Google, Facebook, and Twitter have formed an alliance with the BBC to tackle the spread of falsehood and misinformation online ahead of the 2020 U.S. presidential elections.

The new strategy is a response to the criticism that major tech companies play a role in the circulation of fake news.

According to the BBC, these measures — that Google, Facebook, and Twitter helped develop — are "crucial steps" in addressing the widespread disinformation found on the internet.

A Collaboration Between Key Players

The strategy outlined in a report published on Saturday, Sept. 5, includes an "early warning system" that will involve organizations working together to monitor and alert one another as soon as a disinformation campaign that may endanger the lives of people or disrupt the democratic process pops up online. The goal is for tech companies to act immediately and squash falsehood before it spreads and misleads the public.

Another key measure is joint media education, shared learning, and access to impartial voter information. More details will be revealed on a later date, the report said.

"Disinformation and so-called fake news is a threat to us all. At its worst, it can present a serious threat to democracy and even to people's lives," said Tony Hall, director general of the BBC, in a statement. "This summit has shown a determination to take collective action to fight this problem and we have agreed some crucial steps towards this."

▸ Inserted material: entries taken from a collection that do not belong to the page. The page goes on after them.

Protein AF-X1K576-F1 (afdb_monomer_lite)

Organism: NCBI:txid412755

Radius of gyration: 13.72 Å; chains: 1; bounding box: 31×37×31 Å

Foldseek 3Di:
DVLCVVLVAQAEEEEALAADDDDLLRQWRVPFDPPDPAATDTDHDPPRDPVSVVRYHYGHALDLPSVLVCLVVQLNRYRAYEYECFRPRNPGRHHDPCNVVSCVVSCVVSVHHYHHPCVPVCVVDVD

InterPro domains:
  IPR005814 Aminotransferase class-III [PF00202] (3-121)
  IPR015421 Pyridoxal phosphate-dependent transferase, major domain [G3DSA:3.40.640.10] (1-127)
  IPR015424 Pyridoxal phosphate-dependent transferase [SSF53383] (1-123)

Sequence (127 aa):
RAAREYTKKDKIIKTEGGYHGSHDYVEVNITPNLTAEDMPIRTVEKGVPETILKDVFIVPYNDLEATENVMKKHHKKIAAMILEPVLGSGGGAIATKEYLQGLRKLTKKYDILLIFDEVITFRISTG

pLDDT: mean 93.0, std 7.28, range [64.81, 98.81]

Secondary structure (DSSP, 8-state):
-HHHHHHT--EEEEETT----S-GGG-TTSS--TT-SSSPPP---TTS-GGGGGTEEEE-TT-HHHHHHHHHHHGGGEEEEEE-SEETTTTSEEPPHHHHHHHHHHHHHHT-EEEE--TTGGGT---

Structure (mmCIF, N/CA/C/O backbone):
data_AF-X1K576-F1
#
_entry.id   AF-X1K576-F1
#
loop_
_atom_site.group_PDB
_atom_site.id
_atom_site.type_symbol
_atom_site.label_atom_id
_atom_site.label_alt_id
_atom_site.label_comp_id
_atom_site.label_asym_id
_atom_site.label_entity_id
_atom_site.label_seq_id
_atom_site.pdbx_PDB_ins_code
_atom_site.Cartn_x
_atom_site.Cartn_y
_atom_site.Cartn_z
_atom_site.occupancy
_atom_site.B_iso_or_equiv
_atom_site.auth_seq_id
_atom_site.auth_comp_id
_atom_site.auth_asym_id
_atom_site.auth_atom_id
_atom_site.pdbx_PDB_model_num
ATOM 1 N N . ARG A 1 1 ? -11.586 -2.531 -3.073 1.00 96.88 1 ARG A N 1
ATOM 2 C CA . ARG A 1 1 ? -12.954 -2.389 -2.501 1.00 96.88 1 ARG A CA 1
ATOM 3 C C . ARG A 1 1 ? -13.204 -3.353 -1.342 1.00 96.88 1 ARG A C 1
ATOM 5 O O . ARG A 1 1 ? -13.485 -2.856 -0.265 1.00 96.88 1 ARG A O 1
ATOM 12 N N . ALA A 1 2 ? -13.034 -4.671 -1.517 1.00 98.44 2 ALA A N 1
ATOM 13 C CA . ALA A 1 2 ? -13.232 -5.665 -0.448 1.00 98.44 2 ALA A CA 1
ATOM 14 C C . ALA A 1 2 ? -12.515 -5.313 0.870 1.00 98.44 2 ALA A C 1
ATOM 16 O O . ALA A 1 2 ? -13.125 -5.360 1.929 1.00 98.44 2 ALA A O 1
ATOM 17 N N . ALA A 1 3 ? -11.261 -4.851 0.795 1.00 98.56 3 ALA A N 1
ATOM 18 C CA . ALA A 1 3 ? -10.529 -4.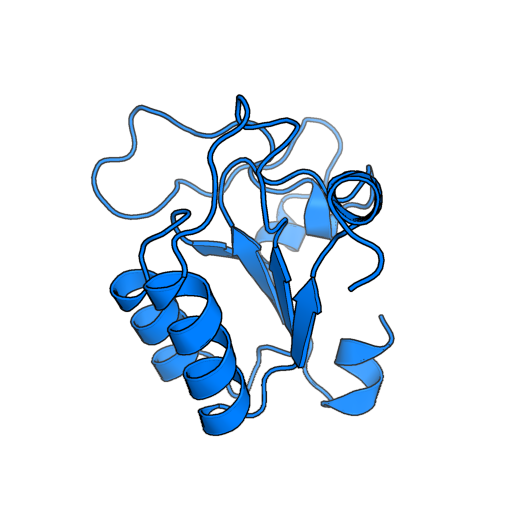419 1.981 1.00 98.56 3 ALA A CA 1
ATOM 19 C C . ALA A 1 3 ? -11.211 -3.284 2.755 1.00 98.56 3 ALA A C 1
ATOM 21 O O . ALA A 1 3 ? -11.335 -3.370 3.969 1.00 98.56 3 ALA A O 1
ATOM 22 N N . ARG A 1 4 ? -11.700 -2.255 2.050 1.00 98.56 4 ARG A N 1
ATOM 23 C CA . ARG A 1 4 ? -12.412 -1.125 2.665 1.00 98.56 4 ARG A CA 1
ATOM 24 C C . ARG A 1 4 ? -13.676 -1.591 3.377 1.00 98.56 4 ARG A C 1
ATOM 26 O O . ARG A 1 4 ? -13.943 -1.164 4.493 1.00 98.56 4 ARG A O 1
ATOM 33 N N . GLU A 1 5 ? -14.416 -2.497 2.742 1.00 98.44 5 GLU A N 1
ATOM 34 C CA . GLU A 1 5 ? -15.640 -3.058 3.311 1.00 98.44 5 GLU A CA 1
ATOM 35 C C . GLU A 1 5 ? -15.363 -3.913 4.551 1.00 98.44 5 GLU A C 1
ATOM 37 O O . GLU A 1 5 ? -16.095 -3.811 5.532 1.00 98.44 5 GLU A O 1
ATOM 42 N N . TYR A 1 6 ? -14.288 -4.702 4.537 1.00 98.62 6 TYR A N 1
ATOM 43 C CA . TYR A 1 6 ? -13.884 -5.530 5.670 1.00 98.62 6 TYR A CA 1
ATOM 44 C C . TYR A 1 6 ? -13.399 -4.691 6.860 1.00 98.62 6 TYR A C 1
ATOM 46 O O . TYR A 1 6 ? -13.864 -4.876 7.980 1.00 98.62 6 TYR A O 1
ATOM 54 N N . THR A 1 7 ? -12.488 -3.740 6.629 1.00 98.38 7 THR A N 1
ATOM 55 C CA . THR A 1 7 ? -11.864 -2.965 7.714 1.00 98.38 7 THR A CA 1
ATOM 56 C C . THR A 1 7 ? -12.664 -1.734 8.133 1.00 98.38 7 THR A C 1
ATOM 58 O O . THR A 1 7 ? -12.316 -1.116 9.135 1.00 98.38 7 THR A O 1
ATOM 61 N N . LYS A 1 8 ? -13.663 -1.314 7.342 1.00 98.38 8 LYS A N 1
ATOM 62 C CA . LYS A 1 8 ? -14.392 -0.037 7.490 1.00 98.38 8 LYS A CA 1
ATOM 63 C C . LYS A 1 8 ? -13.473 1.194 7.458 1.00 98.38 8 LYS A C 1
ATOM 65 O O . LYS A 1 8 ? -13.642 2.138 8.223 1.00 98.38 8 LYS A O 1
ATOM 70 N N . LYS A 1 9 ? -12.464 1.160 6.582 1.00 98.56 9 LYS A N 1
ATOM 71 C CA . LYS A 1 9 ? -11.450 2.218 6.411 1.00 98.56 9 LYS A CA 1
ATOM 72 C C . LYS A 1 9 ? -11.371 2.609 4.937 1.00 98.56 9 LYS A C 1
ATOM 74 O O . LYS A 1 9 ? -11.581 1.763 4.072 1.00 98.56 9 LYS A O 1
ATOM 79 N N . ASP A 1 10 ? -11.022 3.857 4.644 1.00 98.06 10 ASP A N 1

Controlling The Spread Of Fake News Online

The effort arrives as tech companies prep for the onslaught of disinformation campaign ahead of the U.S. presidential elections in 2020. Facebook, Google, Twitter, and Microsoft have reportedly met with intelligence agencies earlier this month to discuss election security, including curbing the spread of fake news meant to mislead voters.

"Improving election security and countering information operations are complex challenges that no organization can solve alone," shared Nathaniel Gleicher, head of the cybersecurity policy in Facebook. "Today's meeting builds on our continuing commitment to work with industry and government partners, as well as with civil society and security experts, to better understand emerging threats and prepare for future elections."

Facebook, which boasts 1.56 billion daily active users as of March 2019, has adopted stricter measures to deter disinformation campaign. In March, the social media company removed more than 2,000 pages, groups, and accounts linked to "coordinated inauthentic behavior."